Supply and demand is understood by every business school dean, but how to apply the theory to MBA programmes is proving to be a thorny problem. For while many of the world’s most talented and highly paid management teachers are in the US, the growth in potential management students is not: it is in Africa, Asia and the developing world.

The Kenan-Flagler School at the University of North Carolina, one of the top 25 business schools in the US, has now bitten the bullet with plans to launch a distance-learning MBA that adheres to all the entrance and content criteria used for its other MBA programmes – including a requirement for applicants to take the GMAT test.

James Dean, the school’s dean, says that although Kenan-Flagler is the first mover, he is certain others will follow. “We’re under no illusion that we will be the only top school in this space.”

With many US online degree suppliers, including for-profit companies, coming under fire for the poor quality of their programmes, the big question for UNC will be whether it can maintain the quality it offers in its four other MBA degrees. Prof Dean has no doubts that faculty, curriculum and students on the MBA@UNC will be up to scratch. Faculty are selected from the school’s existing professors and students must meet all the entry requirements of the full-time and three part-time programmes, the evening and weekend programmes and the OneMBA.

“The students will need to demonstrate that they have mastered the same content as the full-time MBA students,” says Prof Dean. “We don’t see this as any different from our existing programmes.” The price will reflect that: at $89,000 the fees will be in line with those charged for the school’s weekend EMBA programme.

What is clear is that rapid changes in technology have given top schools the opportunity to develop such programmes. “It really brings together a lot of trends we have seen around the world,” says the dean, in particular students’ willingness to use the technology. “The population of students, people in their 20s and 30s, are so comfortable with technology and technology-mediated learning.”

Significantly, the programme employs a new business model.
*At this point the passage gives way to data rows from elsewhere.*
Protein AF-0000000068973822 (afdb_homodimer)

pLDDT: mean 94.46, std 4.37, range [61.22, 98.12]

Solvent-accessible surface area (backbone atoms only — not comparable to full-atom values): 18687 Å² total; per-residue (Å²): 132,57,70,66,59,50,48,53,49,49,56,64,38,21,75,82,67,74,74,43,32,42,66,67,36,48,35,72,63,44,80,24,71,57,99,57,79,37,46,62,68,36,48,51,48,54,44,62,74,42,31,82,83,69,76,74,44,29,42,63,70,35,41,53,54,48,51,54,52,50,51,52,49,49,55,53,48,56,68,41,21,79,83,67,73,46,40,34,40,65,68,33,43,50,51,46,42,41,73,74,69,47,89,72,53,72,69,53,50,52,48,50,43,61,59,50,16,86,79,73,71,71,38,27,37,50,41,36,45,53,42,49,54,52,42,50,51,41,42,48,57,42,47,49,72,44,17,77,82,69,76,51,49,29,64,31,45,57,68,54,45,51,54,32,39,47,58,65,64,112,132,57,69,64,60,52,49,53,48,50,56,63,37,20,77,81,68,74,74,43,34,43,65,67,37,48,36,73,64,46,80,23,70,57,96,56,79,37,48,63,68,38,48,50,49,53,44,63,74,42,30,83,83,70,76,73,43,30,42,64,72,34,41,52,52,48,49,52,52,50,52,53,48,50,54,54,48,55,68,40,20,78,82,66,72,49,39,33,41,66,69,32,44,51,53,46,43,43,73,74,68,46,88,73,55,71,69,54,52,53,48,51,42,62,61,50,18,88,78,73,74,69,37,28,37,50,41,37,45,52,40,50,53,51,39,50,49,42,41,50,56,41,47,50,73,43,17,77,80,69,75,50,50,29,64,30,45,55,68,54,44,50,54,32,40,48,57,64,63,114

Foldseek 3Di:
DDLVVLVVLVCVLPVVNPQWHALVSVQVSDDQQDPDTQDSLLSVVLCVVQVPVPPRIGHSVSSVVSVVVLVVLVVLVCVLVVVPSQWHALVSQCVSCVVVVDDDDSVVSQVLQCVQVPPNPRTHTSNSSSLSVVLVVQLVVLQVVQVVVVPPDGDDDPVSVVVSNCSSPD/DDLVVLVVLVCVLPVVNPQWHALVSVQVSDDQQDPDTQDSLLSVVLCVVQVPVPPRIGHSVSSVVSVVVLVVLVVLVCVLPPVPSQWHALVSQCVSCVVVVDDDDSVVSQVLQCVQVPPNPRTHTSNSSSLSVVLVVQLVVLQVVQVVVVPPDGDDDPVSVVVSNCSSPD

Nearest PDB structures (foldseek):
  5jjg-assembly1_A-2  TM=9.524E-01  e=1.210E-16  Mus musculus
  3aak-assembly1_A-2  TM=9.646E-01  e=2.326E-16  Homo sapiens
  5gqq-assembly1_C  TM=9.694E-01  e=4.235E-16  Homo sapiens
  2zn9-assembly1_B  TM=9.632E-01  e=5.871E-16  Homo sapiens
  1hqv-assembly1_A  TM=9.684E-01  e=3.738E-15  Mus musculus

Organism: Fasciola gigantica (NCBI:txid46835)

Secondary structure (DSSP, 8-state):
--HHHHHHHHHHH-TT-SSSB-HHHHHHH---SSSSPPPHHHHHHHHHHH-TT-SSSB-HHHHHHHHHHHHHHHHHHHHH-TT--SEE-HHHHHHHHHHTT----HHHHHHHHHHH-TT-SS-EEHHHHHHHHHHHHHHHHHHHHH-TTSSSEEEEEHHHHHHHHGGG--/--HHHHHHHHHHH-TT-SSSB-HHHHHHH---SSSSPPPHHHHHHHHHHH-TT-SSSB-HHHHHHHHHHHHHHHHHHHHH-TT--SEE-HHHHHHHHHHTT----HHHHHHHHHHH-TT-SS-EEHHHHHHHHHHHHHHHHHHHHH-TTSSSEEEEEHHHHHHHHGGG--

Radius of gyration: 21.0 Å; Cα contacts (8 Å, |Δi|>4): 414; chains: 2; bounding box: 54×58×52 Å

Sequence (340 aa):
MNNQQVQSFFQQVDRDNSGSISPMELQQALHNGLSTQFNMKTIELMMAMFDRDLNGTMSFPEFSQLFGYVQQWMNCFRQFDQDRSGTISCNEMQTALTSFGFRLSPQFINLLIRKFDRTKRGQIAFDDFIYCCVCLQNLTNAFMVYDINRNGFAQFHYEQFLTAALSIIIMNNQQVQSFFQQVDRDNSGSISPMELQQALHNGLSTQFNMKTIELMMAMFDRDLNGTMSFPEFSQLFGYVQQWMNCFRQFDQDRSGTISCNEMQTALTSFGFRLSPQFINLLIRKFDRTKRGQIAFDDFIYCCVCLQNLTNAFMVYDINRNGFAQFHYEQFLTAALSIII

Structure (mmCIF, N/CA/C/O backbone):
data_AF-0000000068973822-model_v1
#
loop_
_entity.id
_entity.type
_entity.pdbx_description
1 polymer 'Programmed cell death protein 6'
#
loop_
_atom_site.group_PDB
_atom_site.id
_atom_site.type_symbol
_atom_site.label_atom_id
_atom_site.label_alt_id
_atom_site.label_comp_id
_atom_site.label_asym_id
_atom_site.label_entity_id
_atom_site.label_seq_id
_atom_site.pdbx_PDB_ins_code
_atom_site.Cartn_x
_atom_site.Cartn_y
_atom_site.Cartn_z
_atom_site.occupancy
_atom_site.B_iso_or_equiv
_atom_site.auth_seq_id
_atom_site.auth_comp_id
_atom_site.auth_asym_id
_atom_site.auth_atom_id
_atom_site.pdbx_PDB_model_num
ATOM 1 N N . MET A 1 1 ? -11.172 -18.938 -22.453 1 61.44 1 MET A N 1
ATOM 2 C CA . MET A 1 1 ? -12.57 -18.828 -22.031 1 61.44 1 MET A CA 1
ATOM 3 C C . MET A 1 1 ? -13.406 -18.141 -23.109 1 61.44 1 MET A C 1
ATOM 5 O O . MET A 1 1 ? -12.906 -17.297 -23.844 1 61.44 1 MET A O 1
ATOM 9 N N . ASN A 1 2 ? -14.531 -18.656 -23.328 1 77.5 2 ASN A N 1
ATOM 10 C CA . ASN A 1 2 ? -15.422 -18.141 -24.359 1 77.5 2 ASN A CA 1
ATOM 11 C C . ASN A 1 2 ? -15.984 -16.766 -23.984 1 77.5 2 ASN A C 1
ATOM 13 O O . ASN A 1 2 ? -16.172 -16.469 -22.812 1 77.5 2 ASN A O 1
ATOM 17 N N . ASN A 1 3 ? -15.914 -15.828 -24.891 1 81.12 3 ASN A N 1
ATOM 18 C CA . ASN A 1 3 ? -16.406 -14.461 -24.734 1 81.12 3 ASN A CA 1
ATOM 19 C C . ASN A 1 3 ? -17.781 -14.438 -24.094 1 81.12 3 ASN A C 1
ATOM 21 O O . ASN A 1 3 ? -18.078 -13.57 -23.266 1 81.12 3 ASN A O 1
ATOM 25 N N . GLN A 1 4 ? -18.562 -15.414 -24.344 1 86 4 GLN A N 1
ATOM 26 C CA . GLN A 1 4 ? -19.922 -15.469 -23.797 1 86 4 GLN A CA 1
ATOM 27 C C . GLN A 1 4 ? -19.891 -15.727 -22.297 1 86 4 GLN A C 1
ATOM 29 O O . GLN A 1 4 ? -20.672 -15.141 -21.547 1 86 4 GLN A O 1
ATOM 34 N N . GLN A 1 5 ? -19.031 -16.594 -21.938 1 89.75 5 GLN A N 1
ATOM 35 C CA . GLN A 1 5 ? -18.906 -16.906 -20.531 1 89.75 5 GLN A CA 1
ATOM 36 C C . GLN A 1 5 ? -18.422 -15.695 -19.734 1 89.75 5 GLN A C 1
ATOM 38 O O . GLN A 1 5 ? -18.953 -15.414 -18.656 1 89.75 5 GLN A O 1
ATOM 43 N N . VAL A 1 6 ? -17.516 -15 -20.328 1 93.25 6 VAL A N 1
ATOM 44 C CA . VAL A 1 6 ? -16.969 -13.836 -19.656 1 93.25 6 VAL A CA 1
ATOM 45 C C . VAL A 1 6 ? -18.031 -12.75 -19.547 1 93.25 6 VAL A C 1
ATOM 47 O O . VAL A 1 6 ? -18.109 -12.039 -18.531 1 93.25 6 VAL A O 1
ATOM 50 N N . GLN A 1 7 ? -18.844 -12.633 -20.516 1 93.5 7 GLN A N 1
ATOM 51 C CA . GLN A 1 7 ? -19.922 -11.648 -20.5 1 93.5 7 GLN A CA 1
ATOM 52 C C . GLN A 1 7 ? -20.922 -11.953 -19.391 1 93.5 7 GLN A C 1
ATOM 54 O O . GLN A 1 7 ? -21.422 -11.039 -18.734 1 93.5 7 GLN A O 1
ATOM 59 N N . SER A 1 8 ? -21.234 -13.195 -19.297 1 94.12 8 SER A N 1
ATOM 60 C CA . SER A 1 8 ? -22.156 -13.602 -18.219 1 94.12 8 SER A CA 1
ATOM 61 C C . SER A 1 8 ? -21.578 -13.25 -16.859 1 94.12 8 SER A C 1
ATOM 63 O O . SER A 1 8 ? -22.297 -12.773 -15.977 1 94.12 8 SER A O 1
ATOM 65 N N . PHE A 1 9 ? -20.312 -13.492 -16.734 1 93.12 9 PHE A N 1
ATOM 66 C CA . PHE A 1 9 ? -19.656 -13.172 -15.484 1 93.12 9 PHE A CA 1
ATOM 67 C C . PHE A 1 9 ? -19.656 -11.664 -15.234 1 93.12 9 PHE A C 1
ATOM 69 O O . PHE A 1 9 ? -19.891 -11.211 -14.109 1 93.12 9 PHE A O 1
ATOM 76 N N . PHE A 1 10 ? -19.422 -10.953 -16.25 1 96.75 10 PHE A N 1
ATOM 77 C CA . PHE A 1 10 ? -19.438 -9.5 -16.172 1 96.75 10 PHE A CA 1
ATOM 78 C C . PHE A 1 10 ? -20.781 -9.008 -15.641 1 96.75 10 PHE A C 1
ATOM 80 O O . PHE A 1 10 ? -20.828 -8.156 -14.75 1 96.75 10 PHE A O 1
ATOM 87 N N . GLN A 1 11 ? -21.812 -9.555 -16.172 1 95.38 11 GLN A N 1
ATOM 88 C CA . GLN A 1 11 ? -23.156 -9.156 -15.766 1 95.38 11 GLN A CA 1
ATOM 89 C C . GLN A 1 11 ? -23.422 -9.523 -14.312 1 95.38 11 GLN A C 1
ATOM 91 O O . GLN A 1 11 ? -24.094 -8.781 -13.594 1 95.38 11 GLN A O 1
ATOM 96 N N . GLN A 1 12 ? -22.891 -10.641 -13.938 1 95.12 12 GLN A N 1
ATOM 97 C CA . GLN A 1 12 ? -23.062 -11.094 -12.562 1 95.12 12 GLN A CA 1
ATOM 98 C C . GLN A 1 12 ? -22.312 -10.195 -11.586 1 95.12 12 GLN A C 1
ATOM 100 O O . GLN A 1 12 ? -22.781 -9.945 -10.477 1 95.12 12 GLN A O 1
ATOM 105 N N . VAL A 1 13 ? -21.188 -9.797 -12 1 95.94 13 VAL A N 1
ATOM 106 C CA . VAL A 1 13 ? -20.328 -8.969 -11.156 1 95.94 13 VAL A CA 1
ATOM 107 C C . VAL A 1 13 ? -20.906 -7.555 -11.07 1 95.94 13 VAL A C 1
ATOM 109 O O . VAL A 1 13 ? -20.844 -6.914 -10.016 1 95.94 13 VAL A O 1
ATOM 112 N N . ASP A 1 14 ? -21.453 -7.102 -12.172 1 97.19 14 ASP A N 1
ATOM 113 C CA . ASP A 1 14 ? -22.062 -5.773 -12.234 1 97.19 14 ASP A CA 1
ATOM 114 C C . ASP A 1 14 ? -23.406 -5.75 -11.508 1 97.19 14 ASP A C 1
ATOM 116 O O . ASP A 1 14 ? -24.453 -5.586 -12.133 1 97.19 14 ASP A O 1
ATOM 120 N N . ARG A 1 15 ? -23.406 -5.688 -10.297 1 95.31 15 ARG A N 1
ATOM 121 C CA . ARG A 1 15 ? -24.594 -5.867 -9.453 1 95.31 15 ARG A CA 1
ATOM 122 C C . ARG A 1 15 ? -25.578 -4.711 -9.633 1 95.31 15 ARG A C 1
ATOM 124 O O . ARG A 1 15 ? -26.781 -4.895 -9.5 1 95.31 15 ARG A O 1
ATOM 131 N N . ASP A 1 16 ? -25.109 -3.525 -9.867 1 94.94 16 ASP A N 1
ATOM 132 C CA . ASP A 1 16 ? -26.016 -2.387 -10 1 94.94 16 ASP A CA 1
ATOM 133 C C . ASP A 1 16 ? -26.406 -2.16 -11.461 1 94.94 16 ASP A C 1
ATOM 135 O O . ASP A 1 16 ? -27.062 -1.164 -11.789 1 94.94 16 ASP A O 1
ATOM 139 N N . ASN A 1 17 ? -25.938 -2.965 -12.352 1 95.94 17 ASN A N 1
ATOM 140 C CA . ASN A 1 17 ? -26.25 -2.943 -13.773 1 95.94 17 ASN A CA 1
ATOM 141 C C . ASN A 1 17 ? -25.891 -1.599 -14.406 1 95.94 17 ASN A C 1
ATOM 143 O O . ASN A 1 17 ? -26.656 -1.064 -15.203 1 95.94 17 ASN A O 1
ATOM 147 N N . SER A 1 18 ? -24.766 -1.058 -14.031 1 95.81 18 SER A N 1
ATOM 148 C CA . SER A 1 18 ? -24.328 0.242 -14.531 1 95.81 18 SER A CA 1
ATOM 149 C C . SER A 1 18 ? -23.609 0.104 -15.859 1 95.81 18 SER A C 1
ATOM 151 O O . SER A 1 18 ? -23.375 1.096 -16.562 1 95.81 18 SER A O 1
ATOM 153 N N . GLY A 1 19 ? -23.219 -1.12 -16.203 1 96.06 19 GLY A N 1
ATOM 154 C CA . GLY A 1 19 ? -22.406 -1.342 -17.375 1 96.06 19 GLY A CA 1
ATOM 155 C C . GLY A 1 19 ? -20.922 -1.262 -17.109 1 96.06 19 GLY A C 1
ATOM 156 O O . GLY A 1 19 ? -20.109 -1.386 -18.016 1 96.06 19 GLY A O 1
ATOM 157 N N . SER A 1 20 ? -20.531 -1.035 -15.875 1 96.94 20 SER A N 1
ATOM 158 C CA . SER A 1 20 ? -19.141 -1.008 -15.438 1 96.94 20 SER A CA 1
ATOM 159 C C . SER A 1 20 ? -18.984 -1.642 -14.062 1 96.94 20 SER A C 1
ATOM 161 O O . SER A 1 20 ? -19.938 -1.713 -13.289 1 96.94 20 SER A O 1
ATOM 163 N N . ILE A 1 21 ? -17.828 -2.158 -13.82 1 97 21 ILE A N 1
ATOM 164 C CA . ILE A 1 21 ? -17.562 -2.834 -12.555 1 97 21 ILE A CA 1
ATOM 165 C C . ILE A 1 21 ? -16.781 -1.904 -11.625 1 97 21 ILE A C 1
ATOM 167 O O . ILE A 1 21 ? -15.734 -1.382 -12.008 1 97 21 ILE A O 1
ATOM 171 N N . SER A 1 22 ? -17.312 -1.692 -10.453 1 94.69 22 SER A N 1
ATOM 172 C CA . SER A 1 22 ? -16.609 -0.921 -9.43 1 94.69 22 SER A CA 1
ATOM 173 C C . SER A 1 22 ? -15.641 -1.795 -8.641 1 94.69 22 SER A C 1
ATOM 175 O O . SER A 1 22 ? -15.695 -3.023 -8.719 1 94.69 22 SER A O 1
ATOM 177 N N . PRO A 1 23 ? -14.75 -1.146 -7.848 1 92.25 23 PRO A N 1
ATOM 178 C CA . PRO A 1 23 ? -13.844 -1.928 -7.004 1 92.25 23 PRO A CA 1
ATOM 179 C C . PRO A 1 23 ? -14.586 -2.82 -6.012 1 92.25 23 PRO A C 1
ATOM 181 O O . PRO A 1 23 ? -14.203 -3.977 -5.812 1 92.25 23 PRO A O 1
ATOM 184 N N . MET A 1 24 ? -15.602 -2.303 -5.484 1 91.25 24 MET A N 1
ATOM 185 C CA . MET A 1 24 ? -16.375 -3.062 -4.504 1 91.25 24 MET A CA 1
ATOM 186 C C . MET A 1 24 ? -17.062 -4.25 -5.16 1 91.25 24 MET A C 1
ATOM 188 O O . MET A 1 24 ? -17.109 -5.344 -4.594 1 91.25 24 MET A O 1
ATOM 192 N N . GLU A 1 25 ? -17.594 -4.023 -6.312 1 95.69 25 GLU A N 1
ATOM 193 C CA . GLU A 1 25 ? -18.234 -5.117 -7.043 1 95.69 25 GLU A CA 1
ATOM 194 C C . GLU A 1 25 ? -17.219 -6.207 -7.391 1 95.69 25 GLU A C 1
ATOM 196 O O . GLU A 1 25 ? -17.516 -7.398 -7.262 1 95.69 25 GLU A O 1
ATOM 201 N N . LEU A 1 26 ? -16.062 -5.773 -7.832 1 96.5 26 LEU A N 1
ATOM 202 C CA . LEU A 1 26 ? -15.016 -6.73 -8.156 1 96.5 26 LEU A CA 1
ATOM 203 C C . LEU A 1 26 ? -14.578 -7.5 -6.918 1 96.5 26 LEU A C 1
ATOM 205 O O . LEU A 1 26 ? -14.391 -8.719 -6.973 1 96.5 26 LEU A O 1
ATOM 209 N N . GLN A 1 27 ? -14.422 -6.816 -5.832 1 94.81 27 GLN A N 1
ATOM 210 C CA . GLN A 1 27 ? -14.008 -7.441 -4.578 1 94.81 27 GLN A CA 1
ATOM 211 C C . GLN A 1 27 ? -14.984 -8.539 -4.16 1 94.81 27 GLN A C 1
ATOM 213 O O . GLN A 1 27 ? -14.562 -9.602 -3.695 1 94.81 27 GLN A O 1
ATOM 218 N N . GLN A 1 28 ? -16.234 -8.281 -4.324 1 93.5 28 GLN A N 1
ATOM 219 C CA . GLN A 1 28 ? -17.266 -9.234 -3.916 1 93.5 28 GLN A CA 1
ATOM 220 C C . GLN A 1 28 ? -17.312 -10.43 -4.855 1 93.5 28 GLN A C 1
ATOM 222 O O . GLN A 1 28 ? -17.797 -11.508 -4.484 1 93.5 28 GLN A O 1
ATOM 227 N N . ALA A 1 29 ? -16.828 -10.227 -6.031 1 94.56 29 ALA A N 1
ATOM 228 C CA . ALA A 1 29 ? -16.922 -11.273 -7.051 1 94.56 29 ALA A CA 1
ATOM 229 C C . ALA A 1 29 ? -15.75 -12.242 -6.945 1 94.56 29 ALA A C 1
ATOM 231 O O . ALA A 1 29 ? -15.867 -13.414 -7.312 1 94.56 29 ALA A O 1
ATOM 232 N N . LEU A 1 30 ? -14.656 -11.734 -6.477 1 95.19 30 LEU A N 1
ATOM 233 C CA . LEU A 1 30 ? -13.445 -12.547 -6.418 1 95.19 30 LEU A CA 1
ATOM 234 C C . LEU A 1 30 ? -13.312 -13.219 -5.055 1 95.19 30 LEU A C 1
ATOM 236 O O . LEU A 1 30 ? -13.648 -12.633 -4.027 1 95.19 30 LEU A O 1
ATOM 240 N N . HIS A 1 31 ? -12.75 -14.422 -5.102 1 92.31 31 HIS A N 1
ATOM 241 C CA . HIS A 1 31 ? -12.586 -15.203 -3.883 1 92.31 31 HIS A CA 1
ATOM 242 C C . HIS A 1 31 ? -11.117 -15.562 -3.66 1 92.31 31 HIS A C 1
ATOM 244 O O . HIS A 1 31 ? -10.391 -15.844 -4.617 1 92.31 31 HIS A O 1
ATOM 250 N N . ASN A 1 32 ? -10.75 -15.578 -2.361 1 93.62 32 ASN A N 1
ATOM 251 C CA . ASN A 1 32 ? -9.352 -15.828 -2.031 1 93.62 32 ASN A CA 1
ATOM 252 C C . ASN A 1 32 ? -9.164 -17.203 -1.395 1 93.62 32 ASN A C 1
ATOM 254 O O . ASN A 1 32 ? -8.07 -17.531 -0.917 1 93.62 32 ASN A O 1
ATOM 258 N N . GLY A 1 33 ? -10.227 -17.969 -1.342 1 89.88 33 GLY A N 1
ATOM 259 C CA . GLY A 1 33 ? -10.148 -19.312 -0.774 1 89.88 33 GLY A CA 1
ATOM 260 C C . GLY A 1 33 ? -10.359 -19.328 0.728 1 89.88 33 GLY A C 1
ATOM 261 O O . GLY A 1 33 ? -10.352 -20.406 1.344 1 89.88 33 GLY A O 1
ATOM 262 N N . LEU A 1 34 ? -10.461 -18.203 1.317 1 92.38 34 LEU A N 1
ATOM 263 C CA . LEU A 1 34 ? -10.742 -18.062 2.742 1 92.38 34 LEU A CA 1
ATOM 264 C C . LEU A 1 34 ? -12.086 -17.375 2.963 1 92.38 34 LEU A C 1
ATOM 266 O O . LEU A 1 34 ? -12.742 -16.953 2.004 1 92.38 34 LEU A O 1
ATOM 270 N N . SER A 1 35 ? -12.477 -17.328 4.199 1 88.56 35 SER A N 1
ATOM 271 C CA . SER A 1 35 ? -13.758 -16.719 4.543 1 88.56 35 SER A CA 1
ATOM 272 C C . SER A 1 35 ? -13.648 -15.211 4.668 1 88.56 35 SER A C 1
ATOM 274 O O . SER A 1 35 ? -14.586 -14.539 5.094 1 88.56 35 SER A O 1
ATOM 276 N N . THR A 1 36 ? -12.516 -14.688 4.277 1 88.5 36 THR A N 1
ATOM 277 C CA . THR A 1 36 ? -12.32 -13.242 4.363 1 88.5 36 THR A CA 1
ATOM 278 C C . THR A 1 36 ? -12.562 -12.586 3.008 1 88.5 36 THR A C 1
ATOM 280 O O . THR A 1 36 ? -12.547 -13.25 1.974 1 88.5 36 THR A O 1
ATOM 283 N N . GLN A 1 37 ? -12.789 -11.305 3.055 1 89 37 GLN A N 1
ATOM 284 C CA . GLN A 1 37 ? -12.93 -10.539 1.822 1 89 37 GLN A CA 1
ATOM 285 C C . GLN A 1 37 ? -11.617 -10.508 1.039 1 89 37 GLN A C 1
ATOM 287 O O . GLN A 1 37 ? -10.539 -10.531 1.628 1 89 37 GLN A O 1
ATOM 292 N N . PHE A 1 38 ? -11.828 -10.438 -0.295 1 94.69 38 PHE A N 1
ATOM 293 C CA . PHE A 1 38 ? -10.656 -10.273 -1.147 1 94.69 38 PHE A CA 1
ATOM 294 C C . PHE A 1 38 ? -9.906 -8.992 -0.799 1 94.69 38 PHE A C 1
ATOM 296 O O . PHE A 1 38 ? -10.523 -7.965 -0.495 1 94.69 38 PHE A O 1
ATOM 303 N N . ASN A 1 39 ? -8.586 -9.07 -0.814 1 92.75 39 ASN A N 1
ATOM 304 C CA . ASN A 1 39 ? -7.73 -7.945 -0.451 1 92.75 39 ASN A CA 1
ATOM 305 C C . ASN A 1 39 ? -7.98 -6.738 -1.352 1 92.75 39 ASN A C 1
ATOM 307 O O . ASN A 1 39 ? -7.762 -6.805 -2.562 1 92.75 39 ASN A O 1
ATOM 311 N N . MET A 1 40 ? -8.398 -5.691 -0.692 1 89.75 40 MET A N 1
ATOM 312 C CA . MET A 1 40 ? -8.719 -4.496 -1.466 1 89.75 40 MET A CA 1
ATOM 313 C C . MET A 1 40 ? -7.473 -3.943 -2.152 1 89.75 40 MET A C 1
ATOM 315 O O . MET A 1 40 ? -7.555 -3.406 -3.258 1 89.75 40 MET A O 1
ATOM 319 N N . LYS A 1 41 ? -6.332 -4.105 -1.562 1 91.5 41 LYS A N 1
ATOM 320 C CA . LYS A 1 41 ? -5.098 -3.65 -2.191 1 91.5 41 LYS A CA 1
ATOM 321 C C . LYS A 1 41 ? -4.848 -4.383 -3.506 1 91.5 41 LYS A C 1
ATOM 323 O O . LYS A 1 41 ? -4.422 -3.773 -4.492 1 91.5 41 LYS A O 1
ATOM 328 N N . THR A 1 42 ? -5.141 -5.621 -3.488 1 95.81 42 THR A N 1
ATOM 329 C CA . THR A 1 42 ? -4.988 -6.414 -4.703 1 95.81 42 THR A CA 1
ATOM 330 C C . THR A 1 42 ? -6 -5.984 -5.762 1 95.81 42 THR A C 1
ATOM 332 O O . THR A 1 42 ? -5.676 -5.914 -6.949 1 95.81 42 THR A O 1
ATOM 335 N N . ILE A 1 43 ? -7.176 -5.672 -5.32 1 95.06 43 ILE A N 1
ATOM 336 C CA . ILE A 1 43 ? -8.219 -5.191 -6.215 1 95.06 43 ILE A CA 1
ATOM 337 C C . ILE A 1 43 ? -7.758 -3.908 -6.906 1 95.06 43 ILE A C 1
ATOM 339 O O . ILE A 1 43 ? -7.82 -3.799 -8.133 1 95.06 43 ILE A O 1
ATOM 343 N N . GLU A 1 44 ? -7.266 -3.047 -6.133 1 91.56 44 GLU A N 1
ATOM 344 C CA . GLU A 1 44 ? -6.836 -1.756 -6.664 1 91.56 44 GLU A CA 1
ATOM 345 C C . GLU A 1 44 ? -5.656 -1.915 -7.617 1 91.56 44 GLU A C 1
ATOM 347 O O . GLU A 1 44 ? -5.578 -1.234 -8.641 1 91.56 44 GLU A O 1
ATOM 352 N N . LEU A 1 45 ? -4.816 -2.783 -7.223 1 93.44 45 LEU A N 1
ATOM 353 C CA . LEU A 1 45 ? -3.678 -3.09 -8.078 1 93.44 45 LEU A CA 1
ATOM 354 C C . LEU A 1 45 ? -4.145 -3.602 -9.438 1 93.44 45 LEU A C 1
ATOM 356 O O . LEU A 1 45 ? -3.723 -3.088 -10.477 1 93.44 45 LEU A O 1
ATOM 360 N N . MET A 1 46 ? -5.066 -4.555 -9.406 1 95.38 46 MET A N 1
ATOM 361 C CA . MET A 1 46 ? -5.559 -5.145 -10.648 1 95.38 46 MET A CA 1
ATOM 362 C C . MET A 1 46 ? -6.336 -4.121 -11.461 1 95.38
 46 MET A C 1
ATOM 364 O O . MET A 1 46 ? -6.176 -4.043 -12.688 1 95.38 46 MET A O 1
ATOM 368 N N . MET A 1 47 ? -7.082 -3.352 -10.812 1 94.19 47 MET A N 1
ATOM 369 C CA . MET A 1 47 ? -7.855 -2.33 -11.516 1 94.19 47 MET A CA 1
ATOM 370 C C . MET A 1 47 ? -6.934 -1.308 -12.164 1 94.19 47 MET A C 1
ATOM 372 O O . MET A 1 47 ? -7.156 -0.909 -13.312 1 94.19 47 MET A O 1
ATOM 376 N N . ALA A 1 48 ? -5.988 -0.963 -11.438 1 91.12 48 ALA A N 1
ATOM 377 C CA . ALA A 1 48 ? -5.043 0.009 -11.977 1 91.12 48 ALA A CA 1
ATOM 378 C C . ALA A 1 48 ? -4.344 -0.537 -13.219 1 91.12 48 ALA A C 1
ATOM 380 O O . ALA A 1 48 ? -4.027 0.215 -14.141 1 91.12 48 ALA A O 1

Kenan-Flagler is working with online learning specialists 2tor to develop the programme; 2tor has already developed programmes in other disciplines with the University of Southern California. Under the deal, 2tor and UNC will split the profits from the programme equally, says Douglas Shackelford, professor of taxation of accounting and faculty leader on the programme. The investment by 2tor on developing the product will be $15m. In addition 2tor will market both the new programme and Kenan-Flagler’s other MBA programmes.

UNC is not the first to explore the interdependence of academia and the corporate world. Thunderbird in Arizona is looking at similar options as it plans how to develop courses overseas. Angel Cabrera, Thunderbird president, says one reason is that commercial enterprises have access to capital that non-profits do not. “What we’re trying to do is have a hybrid model that takes the best of both worlds,” he says.

While curriculum design, quality control and degree awarding powers would unquestionably remain within the academic world, technology support, publishing and other peripheral services might not. “It depends what makes best business sense from the perspective of scale and student services,” says Prof Cabrera.

With private and public universities in the US strapped for cash and universities in Europe and elsewhere facing a funding crisis, Prof Cabrera says Thunderbird will not be an exception in looking for corporate investment.

It is the sort of issue that would be unthinkable to a traditional business school five years ago. But with competition from for-profit education providers, the market is rapidly changing. In the UK, Chris Brady, dean of the business school at BPP, the for-profit company bought by the Apollo Group in 2009 – Apollo’s University of Phoenix is the world’s biggest supplier of online MBAs – says all but the very top business schools must consider online learning.

“Five years down the line I think essentially everything we do will be online,” he says. He believes students will be able to choose whether to study online or in a classroom, depending on convenience and cost. “Even if you are a student studying face-to-face, you would still have access to everything online.” He believes this will be the path taken by most mid-range schools. “If they don’t, they can’t grow.”

Those that have already taken the online plunge argue that online or blended programmes (a combination of online and face-to-face learning) are no soft option.

“The amount of hand-holding needed is amazing,” says Paris de l’Etraz, vice-dean of online programmes at IE Business School in Madrid. “Blended is more work than a part-time or a full-time programme.” IE has several online MBA programmes and will launch an EMBA with Brown, the US Ivy League university, next year.

Such programmes have substantial benefits, says Peter Wilson, who runs the Fast Track MBA at Babson in the US. “What a blended programme does is allow you to provide a live laboratory for them [participants] to test the things they are doing at work.”

UNC is hoping that lessons learnt developing MBA@UNC will feed back into its other programmes. Susan Cates, associate dean, says this is proven. “Every professor I have talked to who has had an opportunity to rethink courses has said that it has made existing programmes better.”